Global optimism fuels bulls, Sensex up 500 points
The Indian markets rallied ahead after the US Fed Reserve hinted of not going ahead with a rate hike
By : DC Correspondent
Update: 2015-08-28 02:44 GMT
MUMBAI: The Indian equity markets registered their biggest gain in nearly eight months amidst a strong rally in global stocks after the US Federal Reserve hinted that it may not go ahead with an interest rate hike in September as expected earlier.
The Sensex soared 516.53 points or 2.01 per cent to end the trading session at 26,231.19 while the Nifty closed the session at 7,948.95, gaining 157.10 points or 2.02 per cent. As the markets opened the day up with a huge gap, dealers said that traders were seen squaring-off their short positions in the futures and options segment. The rally also got further support from domestic institutional investors.
According to the provisional data released by the stock exchanges, DII purchased shares worth Rs 2,577.06 crore even as FPIs continued to trim exposure to Indian markets. They remained net sellers to the tune of Rs 3,347.35 crores.
“Overseas investors have rolled over their short positions to September series, which suggest that they are expecting the markets to fall in line with most other emerging markets. This is a sell on rise market and traders are expected to create fresh short positions at higher levels,” said Siddarth Bhamre, head of derivatives at Angel Broking.
The rally was broad based with even small and mid cap companies registering impressive gains.

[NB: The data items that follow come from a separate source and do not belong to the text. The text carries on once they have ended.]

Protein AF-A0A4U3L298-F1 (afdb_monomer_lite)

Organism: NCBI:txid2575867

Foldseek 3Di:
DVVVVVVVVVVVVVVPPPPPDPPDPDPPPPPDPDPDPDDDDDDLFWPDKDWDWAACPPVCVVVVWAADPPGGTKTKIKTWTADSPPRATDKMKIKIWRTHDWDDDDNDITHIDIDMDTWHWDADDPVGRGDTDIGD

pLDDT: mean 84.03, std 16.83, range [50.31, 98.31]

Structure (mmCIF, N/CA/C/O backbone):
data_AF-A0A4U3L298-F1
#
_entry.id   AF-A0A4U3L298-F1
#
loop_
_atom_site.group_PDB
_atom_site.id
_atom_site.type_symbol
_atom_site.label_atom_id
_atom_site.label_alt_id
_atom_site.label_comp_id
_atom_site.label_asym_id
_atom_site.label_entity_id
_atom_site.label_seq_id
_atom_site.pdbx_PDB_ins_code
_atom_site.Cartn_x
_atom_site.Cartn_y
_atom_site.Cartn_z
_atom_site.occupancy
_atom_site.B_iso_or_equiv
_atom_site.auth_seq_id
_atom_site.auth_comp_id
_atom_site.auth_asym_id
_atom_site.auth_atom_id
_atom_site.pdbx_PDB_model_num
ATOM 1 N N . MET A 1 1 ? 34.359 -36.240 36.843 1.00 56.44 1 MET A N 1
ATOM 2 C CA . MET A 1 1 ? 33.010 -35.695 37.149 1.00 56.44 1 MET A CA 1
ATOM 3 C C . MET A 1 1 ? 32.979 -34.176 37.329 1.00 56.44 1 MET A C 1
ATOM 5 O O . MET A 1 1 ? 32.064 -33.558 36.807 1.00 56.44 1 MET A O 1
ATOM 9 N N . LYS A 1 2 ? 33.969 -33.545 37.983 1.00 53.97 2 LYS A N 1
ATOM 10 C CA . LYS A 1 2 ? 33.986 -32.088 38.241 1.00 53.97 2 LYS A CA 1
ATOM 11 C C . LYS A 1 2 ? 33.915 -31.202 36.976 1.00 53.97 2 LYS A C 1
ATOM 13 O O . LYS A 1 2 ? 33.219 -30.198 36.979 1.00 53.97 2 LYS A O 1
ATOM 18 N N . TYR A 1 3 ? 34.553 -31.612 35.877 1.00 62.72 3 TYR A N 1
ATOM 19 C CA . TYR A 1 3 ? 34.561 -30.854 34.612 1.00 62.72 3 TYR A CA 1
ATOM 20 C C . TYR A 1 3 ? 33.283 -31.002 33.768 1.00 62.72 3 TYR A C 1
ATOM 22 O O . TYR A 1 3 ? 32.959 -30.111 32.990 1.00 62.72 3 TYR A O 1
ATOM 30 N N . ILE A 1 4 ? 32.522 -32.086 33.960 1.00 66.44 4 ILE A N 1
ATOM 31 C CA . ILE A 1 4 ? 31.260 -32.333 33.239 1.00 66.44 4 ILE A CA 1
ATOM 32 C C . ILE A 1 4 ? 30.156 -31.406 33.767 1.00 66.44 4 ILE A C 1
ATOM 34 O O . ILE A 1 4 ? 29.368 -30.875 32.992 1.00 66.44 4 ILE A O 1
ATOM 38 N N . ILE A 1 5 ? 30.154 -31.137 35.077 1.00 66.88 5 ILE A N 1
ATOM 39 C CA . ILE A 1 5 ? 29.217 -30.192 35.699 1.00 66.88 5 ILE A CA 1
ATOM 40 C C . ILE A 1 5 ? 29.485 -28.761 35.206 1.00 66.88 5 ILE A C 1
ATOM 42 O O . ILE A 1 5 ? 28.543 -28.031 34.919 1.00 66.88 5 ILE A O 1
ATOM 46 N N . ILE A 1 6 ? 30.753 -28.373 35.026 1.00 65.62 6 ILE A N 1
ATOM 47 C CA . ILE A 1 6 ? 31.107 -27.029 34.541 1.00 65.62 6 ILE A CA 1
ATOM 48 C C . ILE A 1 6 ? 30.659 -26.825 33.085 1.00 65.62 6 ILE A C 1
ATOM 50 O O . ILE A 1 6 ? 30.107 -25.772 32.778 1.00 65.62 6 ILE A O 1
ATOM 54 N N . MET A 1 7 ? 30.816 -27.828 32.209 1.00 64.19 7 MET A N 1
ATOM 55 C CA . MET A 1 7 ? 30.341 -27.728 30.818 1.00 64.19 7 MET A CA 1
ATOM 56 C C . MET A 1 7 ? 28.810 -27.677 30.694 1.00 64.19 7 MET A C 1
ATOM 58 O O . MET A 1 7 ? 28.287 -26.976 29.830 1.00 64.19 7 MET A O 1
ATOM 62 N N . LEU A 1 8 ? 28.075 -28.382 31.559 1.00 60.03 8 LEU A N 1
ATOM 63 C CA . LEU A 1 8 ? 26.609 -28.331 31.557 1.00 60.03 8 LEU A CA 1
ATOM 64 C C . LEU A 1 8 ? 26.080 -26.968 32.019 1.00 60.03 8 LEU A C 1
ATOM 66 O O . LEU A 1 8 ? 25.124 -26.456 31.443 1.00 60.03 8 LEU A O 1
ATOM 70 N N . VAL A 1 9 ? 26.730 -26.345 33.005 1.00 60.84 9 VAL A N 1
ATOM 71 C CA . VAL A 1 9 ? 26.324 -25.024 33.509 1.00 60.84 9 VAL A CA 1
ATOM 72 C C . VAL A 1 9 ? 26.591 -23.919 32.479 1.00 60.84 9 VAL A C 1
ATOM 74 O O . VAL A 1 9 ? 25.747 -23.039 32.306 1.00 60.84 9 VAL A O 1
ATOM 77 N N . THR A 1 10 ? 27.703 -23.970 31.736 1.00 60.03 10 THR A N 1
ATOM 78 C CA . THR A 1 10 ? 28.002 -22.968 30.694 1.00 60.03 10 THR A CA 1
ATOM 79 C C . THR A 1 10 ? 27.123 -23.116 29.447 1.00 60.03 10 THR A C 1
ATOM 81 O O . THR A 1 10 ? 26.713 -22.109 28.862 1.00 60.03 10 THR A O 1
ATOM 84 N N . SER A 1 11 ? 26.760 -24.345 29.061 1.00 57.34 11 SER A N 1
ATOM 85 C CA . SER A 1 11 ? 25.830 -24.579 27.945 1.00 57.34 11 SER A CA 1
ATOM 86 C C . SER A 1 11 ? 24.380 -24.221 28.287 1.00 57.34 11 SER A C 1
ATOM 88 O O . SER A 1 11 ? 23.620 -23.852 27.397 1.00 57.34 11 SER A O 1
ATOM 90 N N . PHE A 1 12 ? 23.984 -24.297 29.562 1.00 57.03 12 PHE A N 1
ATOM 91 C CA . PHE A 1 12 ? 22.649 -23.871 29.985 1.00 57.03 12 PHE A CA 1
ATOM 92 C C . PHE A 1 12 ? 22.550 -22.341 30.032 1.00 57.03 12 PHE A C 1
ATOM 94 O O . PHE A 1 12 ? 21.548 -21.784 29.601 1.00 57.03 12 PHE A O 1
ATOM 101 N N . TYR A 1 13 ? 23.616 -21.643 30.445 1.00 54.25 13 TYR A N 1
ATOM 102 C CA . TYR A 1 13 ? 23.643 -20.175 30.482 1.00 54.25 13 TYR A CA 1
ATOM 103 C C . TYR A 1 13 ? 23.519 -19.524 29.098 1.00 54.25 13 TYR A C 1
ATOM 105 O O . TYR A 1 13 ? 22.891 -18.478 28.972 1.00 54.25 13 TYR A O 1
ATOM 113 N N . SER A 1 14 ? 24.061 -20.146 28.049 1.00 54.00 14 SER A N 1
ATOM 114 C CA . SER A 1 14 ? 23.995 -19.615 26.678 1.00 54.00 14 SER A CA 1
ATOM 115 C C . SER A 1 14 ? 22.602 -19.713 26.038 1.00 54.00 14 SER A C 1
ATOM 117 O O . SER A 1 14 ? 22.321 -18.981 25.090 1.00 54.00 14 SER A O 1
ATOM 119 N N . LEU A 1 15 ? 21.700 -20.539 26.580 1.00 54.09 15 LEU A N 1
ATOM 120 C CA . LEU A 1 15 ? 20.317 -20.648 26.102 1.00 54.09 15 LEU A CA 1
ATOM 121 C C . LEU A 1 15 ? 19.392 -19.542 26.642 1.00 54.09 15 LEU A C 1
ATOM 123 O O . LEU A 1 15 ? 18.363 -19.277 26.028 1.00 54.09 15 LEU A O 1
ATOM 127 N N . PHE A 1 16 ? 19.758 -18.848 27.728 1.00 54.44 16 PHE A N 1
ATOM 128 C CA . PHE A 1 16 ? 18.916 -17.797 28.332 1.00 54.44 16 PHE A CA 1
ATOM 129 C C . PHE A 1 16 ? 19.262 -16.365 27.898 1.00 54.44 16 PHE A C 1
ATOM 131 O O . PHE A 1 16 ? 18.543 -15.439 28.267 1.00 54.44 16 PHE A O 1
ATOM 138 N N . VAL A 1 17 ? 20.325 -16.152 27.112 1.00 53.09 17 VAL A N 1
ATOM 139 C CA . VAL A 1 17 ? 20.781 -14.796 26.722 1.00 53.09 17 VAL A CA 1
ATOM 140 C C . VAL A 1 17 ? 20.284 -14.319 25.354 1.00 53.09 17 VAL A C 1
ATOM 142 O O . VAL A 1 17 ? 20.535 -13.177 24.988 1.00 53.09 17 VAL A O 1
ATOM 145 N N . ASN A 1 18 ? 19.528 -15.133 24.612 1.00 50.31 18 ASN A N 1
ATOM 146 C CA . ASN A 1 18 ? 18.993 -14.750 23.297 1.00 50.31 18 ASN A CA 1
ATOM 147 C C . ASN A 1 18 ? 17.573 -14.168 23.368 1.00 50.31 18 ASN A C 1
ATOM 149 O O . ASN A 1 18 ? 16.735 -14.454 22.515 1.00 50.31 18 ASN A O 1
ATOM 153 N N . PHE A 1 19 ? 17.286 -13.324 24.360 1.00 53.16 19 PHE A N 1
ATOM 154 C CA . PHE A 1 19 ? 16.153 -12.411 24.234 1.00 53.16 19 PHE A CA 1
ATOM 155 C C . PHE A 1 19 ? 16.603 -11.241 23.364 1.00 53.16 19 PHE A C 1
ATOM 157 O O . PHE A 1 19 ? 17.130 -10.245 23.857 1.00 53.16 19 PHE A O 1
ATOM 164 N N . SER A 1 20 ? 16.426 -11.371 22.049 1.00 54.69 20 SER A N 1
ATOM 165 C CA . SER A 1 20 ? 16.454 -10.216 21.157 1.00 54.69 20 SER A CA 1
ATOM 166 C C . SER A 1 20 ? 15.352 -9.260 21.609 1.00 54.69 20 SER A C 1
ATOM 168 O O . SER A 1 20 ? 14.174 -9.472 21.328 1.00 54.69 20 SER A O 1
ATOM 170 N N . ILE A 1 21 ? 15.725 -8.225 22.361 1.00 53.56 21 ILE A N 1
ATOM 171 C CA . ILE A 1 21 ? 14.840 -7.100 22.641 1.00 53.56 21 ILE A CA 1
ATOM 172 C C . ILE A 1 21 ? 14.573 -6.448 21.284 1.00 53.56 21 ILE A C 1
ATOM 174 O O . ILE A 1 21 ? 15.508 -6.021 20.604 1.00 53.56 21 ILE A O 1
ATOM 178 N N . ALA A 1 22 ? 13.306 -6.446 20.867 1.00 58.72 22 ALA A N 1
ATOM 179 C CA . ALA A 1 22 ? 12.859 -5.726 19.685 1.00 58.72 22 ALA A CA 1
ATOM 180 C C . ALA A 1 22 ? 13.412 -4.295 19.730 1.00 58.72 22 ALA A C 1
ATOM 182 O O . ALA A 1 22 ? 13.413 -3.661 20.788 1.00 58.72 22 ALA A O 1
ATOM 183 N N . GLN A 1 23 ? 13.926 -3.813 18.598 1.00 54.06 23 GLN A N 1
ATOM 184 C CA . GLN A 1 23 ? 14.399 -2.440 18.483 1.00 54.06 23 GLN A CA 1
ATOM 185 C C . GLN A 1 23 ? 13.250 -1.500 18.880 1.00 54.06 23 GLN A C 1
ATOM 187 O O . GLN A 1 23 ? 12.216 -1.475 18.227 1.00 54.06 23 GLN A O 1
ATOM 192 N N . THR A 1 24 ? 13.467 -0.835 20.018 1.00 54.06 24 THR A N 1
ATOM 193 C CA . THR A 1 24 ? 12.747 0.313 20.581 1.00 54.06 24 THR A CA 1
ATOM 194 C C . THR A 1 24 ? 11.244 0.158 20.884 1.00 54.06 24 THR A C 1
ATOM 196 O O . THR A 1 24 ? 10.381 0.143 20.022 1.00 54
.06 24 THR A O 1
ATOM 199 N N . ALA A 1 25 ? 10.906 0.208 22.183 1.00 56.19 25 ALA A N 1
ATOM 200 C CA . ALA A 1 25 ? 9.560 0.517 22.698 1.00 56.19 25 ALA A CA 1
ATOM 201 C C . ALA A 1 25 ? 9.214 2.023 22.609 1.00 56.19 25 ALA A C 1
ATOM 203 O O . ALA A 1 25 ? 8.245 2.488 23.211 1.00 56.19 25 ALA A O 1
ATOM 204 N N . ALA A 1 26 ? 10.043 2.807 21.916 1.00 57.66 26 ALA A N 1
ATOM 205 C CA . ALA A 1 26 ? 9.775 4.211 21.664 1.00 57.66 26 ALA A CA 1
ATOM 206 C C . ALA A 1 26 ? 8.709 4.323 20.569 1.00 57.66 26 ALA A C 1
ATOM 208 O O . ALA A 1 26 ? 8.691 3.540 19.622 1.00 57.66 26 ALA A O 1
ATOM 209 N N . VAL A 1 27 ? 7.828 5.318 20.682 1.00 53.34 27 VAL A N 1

About 1,995 stocks traded on the BSE closed higher as compared to 694 stocks that declined. The BSE small cap index soared 2.56 per cent while the BSE mid cap index gained 2.49 per cent.
“India has been resilient among emerging markets and will continue to remain attractive to FPI’s due to positive domestic factors like possible rate cuts by the RBI and policy reforms, while further depreciation in rupee is a risk in the medium term,” said Vinod Nair, head of fundamental research, Geojit BNP Paribas Financial Services.